● **REQUIRED WORK**
Among the lines below, keep only those from the one containing "ATOM 10 C CA . TYR" through the one containing "ATOM 47 N N", and reproduce them exactly.
======== INPUT DATA
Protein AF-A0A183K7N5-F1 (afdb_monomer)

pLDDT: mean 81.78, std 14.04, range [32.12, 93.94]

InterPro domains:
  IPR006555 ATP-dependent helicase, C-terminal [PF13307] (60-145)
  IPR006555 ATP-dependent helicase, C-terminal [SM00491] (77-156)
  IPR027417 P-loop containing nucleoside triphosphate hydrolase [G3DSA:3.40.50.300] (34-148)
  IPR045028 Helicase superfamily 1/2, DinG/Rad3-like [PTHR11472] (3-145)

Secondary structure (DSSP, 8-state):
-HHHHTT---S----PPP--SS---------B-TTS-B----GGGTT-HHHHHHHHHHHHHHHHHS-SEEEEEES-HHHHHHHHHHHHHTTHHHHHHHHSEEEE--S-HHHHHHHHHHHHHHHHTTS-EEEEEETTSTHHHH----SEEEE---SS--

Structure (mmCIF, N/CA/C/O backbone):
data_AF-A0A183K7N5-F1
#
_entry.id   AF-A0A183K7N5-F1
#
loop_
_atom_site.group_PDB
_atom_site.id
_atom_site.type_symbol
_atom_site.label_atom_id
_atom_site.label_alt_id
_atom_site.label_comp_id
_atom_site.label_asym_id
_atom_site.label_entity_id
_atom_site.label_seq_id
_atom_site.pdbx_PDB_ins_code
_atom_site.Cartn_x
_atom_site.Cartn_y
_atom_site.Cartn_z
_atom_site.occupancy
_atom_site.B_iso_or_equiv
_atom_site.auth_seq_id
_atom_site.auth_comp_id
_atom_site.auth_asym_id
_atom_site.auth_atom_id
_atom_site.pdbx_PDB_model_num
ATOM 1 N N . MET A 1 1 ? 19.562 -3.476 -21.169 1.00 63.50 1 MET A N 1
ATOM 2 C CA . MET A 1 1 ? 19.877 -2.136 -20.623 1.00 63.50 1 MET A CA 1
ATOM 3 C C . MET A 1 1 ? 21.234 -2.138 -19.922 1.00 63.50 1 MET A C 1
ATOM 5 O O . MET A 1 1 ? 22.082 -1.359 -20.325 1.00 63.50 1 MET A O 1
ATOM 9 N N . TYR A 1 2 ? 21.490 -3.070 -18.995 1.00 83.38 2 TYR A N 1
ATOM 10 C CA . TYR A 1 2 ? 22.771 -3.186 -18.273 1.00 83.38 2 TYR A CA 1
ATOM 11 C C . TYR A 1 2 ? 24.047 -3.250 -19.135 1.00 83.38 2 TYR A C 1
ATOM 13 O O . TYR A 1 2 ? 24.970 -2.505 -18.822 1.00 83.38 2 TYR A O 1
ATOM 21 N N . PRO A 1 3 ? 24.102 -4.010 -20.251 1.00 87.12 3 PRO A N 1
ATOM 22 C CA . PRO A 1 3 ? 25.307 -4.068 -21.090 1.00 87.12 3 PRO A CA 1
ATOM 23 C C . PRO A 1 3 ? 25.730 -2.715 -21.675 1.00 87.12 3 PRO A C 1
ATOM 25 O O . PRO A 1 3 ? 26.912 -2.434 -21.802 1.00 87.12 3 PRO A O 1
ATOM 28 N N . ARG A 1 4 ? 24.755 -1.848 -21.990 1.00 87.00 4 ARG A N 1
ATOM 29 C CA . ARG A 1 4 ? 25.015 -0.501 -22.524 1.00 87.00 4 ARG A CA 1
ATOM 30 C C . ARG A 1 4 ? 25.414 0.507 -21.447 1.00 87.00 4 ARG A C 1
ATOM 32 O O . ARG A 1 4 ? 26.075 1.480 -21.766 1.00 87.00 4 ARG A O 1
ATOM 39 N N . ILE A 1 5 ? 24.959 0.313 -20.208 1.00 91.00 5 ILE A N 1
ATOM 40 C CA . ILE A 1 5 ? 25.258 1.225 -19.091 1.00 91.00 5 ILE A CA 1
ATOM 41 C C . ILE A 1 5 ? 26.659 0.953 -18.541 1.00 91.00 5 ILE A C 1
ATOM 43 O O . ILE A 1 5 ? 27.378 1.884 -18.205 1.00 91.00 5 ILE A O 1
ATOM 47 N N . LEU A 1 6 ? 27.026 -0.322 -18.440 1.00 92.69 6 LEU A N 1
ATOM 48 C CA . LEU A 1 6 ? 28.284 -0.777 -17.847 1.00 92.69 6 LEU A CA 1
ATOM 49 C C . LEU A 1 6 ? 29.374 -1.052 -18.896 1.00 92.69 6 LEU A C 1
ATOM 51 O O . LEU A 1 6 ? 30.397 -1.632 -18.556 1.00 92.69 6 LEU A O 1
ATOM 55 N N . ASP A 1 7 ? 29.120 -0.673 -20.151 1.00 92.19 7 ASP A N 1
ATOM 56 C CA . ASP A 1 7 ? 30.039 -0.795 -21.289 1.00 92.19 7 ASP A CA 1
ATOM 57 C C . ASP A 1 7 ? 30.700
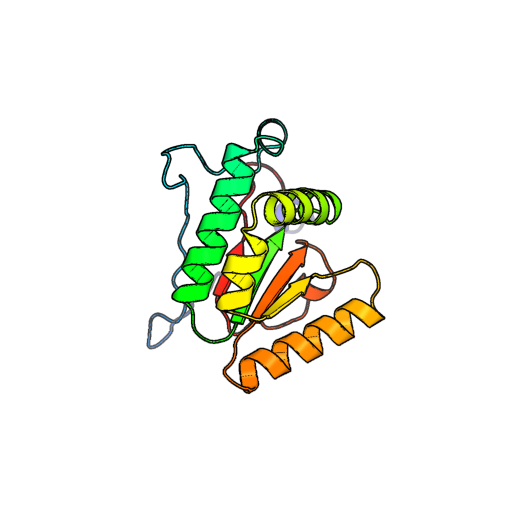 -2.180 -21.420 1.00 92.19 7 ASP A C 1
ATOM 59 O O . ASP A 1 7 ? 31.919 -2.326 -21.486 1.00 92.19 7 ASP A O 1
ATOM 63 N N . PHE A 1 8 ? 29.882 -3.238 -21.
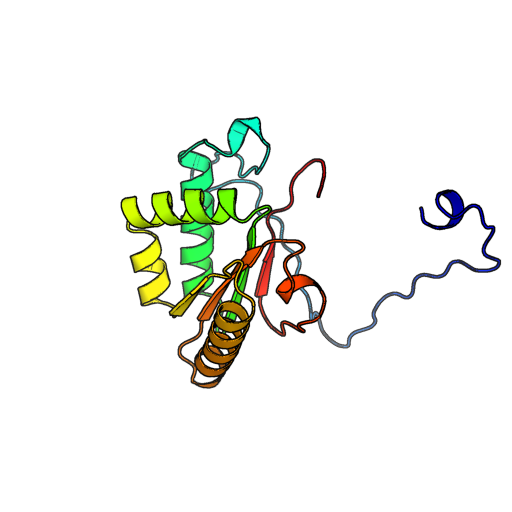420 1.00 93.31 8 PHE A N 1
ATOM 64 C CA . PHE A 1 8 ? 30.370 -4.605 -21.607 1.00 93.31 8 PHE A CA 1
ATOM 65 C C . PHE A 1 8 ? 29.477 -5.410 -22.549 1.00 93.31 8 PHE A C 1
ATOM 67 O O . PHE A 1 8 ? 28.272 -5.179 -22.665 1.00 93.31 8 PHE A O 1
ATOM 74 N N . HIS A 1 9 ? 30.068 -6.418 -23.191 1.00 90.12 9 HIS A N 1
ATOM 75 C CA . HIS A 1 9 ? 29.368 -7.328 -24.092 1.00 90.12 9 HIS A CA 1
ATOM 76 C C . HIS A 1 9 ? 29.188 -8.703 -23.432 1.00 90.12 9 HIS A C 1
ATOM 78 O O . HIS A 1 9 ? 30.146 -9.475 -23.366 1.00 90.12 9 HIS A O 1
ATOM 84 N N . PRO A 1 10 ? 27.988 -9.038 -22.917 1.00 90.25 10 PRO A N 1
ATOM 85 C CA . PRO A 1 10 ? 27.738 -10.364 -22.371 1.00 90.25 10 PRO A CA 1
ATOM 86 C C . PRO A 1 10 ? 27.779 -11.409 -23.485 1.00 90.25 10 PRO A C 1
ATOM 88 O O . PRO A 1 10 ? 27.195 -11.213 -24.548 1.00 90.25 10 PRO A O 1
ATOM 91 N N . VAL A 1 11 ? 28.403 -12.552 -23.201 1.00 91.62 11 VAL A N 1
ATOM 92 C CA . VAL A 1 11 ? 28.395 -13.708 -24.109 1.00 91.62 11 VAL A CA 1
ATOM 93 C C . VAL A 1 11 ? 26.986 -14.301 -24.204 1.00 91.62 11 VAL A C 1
================
======== INPUT DATA
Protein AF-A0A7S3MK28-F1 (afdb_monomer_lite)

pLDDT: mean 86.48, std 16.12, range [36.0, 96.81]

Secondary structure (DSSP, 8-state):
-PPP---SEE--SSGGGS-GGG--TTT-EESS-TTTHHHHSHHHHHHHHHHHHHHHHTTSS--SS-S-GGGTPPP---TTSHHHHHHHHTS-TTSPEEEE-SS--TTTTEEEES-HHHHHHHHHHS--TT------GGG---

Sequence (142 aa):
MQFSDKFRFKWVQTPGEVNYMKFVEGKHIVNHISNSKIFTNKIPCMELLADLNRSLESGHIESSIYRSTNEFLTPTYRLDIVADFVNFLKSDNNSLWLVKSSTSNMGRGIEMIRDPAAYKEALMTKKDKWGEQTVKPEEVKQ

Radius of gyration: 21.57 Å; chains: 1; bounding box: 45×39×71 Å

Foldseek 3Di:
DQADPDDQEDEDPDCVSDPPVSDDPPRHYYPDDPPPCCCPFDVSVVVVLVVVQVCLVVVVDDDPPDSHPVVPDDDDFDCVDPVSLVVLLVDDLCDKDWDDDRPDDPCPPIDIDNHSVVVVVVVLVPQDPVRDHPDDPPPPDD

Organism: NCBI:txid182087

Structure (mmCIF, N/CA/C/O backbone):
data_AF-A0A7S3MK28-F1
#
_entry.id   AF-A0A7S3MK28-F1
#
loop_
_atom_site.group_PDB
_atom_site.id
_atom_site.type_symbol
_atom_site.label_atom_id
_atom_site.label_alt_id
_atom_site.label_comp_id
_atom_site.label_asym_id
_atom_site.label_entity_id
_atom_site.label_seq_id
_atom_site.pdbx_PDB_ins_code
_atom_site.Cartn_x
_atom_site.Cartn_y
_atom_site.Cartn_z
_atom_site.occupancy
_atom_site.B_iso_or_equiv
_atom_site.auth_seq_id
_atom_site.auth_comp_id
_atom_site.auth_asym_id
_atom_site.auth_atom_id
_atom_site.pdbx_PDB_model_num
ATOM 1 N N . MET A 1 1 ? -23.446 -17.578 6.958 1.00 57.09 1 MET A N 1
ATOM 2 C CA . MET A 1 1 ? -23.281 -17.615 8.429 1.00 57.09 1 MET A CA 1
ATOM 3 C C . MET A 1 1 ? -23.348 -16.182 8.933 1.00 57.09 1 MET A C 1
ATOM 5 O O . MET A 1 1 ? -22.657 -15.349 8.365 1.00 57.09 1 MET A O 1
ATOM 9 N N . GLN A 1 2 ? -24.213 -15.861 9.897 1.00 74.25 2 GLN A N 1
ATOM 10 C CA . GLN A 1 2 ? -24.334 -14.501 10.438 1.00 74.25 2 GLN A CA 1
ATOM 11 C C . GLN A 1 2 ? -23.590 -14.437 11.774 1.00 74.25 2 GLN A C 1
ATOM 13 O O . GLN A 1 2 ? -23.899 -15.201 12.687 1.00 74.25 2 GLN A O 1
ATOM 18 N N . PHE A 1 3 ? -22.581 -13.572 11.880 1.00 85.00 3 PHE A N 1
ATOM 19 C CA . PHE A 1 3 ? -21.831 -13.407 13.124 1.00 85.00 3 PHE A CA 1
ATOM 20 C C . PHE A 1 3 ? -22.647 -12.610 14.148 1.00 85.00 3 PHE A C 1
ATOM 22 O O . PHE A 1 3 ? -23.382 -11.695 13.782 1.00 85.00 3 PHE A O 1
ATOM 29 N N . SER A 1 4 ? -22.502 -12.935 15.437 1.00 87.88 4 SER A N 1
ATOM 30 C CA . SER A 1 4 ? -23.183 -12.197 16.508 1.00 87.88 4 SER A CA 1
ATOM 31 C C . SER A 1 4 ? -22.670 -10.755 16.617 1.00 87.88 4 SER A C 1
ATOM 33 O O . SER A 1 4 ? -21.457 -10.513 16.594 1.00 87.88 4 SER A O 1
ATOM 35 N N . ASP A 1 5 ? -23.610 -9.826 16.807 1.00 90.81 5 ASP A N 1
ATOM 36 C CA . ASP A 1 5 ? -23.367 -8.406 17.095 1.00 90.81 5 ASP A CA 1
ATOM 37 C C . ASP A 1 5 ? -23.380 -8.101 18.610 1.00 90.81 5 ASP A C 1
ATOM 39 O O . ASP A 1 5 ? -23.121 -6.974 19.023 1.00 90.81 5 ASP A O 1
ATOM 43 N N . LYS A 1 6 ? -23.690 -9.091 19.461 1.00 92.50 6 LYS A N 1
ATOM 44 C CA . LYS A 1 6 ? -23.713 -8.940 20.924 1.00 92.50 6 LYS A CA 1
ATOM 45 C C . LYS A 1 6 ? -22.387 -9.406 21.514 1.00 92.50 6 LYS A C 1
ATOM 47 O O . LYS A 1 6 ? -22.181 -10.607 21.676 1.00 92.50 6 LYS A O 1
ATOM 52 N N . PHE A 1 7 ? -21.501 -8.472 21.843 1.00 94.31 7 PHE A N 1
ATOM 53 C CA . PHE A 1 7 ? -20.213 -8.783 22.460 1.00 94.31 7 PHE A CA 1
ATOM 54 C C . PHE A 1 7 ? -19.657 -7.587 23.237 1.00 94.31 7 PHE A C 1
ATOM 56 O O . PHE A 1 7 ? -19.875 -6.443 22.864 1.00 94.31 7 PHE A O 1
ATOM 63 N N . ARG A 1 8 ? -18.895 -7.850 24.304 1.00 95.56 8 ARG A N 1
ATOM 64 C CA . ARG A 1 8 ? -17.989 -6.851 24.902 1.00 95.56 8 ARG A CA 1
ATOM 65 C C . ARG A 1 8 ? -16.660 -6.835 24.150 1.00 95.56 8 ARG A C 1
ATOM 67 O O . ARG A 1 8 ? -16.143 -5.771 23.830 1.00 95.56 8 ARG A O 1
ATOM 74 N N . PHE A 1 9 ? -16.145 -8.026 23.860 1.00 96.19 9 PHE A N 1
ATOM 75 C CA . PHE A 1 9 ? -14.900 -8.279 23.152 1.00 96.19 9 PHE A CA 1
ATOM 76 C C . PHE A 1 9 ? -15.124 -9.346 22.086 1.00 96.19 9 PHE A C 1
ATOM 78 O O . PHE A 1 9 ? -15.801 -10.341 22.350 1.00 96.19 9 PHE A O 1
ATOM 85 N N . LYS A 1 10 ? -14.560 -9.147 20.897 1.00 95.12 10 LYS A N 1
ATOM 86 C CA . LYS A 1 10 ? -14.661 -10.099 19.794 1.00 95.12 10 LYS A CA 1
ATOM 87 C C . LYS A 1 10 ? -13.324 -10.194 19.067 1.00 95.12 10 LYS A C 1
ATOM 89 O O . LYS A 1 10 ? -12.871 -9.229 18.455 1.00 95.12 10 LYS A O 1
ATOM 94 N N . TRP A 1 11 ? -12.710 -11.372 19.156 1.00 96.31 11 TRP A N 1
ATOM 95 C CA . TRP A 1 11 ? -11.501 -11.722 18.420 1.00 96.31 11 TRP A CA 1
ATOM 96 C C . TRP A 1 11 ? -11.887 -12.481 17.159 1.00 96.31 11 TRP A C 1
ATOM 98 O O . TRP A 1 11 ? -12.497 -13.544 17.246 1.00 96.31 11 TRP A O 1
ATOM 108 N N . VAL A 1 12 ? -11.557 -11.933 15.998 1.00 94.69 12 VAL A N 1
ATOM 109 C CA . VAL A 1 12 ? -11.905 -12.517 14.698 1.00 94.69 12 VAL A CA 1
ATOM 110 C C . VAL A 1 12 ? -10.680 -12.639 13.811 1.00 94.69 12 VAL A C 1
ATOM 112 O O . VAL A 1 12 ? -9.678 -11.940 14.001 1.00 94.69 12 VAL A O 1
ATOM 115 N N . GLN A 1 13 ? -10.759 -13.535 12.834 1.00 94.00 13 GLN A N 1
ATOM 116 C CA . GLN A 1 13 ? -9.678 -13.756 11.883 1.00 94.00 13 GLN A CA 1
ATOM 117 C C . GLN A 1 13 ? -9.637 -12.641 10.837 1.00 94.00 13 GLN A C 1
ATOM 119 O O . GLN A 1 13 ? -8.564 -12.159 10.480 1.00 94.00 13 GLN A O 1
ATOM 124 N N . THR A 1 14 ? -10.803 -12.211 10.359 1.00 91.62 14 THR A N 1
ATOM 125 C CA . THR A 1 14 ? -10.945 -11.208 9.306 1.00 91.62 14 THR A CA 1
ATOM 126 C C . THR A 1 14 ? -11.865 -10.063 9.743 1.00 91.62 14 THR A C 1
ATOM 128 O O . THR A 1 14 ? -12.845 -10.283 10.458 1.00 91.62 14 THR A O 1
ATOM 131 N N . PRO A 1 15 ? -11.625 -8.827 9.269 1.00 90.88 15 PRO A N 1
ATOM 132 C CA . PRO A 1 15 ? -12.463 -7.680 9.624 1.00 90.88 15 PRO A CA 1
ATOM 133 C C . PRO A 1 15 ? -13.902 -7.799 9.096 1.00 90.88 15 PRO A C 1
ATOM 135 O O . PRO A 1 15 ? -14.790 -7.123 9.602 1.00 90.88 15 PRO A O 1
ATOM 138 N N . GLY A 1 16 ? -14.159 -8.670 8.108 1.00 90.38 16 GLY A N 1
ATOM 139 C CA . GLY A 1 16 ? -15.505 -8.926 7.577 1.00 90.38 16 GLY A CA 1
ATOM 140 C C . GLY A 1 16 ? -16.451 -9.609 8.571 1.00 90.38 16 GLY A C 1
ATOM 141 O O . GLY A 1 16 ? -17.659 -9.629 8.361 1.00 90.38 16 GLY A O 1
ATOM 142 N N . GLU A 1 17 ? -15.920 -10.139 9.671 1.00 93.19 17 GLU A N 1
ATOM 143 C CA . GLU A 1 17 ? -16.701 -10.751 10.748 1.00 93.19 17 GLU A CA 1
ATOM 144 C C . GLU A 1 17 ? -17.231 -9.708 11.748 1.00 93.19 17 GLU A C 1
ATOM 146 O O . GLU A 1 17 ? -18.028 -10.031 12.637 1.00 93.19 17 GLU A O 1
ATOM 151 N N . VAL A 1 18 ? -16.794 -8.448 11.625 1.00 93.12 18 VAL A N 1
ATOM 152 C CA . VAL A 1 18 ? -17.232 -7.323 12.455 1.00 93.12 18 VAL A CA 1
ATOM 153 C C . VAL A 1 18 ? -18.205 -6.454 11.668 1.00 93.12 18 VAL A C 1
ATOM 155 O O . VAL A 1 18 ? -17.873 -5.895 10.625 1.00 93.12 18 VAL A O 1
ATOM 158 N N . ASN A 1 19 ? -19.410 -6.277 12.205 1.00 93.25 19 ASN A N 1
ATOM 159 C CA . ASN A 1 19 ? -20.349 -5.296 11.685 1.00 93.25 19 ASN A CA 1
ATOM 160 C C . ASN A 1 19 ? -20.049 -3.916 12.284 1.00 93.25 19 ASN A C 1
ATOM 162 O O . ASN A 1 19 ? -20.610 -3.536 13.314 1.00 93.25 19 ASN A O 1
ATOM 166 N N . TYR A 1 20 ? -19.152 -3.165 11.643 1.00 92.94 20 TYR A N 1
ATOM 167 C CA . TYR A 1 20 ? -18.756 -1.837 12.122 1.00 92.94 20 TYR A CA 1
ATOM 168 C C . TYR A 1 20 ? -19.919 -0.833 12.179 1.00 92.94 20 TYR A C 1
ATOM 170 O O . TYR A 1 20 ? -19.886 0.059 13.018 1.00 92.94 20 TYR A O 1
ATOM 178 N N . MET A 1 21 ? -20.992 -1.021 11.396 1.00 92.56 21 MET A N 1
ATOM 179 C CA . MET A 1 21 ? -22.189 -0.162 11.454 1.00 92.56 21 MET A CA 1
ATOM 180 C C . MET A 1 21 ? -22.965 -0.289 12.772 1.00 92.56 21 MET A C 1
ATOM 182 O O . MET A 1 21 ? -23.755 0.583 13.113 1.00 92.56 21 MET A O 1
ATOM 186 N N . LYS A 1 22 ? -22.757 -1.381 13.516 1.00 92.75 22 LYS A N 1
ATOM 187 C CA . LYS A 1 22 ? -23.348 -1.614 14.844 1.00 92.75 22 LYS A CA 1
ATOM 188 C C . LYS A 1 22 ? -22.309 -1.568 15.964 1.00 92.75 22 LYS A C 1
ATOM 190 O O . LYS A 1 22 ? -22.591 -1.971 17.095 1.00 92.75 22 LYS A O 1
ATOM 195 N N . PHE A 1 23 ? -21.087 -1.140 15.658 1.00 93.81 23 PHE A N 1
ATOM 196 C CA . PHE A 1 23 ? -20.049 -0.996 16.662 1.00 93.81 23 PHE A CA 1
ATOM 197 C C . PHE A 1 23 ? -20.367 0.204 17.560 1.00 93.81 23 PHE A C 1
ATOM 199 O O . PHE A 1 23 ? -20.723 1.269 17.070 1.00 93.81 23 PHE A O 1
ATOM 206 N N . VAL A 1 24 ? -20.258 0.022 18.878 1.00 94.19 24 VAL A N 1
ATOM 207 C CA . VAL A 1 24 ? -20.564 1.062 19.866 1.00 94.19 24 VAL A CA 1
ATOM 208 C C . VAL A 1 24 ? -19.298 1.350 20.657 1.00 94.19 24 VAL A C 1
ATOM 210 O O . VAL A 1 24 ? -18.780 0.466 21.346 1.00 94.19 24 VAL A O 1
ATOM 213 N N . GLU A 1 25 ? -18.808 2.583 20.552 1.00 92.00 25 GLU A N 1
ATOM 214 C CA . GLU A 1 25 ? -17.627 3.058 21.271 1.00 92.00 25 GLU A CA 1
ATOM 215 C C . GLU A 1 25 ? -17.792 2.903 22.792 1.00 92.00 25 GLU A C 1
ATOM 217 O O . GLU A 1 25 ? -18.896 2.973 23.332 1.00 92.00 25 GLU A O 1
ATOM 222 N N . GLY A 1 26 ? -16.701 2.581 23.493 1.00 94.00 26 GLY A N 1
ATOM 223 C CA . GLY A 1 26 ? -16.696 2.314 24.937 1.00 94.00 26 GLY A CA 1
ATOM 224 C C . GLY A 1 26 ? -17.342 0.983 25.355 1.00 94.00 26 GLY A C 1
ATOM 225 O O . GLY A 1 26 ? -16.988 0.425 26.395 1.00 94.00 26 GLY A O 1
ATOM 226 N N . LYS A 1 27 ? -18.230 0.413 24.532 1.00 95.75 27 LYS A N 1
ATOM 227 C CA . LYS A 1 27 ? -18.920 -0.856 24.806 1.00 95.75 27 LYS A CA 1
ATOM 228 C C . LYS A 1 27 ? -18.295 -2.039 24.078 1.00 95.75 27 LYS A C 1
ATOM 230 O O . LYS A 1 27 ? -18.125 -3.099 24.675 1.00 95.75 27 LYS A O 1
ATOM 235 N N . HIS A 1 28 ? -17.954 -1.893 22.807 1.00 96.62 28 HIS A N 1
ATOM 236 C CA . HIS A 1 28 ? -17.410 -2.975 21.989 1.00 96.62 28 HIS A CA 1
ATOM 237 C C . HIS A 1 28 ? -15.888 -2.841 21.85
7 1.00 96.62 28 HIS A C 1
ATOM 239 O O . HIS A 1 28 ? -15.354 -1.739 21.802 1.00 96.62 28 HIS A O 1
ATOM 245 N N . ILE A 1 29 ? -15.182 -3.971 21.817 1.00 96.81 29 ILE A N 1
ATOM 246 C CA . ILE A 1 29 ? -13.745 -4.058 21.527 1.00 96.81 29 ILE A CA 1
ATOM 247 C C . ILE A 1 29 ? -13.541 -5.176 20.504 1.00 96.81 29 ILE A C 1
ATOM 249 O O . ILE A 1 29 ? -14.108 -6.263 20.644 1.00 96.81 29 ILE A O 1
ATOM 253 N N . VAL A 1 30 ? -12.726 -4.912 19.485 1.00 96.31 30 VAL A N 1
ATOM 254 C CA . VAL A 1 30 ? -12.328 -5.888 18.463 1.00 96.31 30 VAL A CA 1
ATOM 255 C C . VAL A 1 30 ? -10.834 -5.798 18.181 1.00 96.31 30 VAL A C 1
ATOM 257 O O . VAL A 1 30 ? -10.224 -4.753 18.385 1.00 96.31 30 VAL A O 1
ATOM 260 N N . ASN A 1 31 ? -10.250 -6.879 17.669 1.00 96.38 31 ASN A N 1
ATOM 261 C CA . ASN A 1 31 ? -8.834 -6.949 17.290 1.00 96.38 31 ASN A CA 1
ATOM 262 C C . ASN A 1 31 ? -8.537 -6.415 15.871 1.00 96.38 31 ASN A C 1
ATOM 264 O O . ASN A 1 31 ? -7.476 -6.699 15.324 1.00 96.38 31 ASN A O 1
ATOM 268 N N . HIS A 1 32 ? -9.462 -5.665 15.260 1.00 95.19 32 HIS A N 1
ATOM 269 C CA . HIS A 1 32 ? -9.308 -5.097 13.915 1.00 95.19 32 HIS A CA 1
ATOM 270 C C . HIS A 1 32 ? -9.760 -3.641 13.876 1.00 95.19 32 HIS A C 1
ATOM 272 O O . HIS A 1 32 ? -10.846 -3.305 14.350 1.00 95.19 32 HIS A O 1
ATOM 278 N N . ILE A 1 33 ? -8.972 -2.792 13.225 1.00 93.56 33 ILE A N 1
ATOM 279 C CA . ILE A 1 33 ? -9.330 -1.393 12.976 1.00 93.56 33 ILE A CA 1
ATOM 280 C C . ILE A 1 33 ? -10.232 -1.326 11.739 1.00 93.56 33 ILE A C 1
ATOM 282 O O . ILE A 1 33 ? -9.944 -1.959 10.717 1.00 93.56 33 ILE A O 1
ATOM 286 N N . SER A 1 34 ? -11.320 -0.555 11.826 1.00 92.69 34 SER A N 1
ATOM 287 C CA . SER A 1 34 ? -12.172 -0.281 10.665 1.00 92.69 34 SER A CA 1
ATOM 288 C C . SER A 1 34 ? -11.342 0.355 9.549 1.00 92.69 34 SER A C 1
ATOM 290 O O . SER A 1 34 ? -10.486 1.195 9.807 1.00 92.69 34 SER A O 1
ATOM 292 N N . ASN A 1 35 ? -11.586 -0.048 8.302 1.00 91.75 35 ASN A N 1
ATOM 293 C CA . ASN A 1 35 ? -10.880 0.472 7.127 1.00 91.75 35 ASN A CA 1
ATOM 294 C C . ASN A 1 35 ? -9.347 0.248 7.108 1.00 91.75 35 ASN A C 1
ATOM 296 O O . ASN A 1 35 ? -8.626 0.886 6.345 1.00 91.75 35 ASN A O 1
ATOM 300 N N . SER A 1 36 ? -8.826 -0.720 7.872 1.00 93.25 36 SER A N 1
================
● **ANSWER TO THIS TASK**
ATOM 10 C CA . TYR A 1 2 ? 22.771 -3.186 -18.273 1.00 83.38 2 TYR A CA 1
ATOM 11 C C . TYR A 1 2 ? 24.047 -3.250 -19.135 1.00 83.38 2 TYR A C 1
ATOM 13 O O . TYR A 1 2 ? 24.970 -2.505 -18.822 1.00 83.38 2 TYR A O 1
ATOM 21 N N . PRO A 1 3 ? 24.102 -4.010 -20.251 1.00 87.12 3 PRO A N 1
ATOM 22 C CA . PRO A 1 3 ? 25.307 -4.068 -21.090 1.00 87.12 3 PRO A CA 1
ATOM 23 C C . PRO A 1 3 ? 25.730 -2.715 -21.675 1.00 87.12 3 PRO A C 1
ATOM 25 O O . PRO A 1 3 ? 26.912 -2.434 -21.802 1.00 87.12 3 PRO A O 1
ATOM 28 N N . ARG A 1 4 ? 24.755 -1.848 -21.990 1.00 87.00 4 ARG A N 1
ATOM 29 C CA . ARG A 1 4 ? 25.015 -0.501 -22.524 1.00 87.00 4 ARG A CA 1
ATOM 30 C C . ARG A 1 4 ? 25.414 0.507 -21.447 1.00 87.00 4 ARG A C 1
ATOM 32 O O . ARG A 1 4 ? 26.075 1.480 -21.766 1.00 87.00 4 ARG A O 1
ATOM 39 N N . ILE A 1 5 ? 24.959 0.313 -20.208 1.00 91.00 5 ILE A N 1
ATOM 40 C CA . ILE A 1 5 ? 25.258 1.225 -19.091 1.00 91.00 5 ILE A CA 1
ATOM 41 C C . ILE A 1 5 ? 26.659 0.953 -18.541 1.00 91.00 5 ILE A C 1
ATOM 43 O O . ILE A 1 5 ? 27.378 1.884 -18.205 1.00 91.00 5 ILE A O 1
ATOM 47 N N . LEU A 1 6 ? 27.026 -0.322 -18.440 1.00 92.69 6 LEU A N 1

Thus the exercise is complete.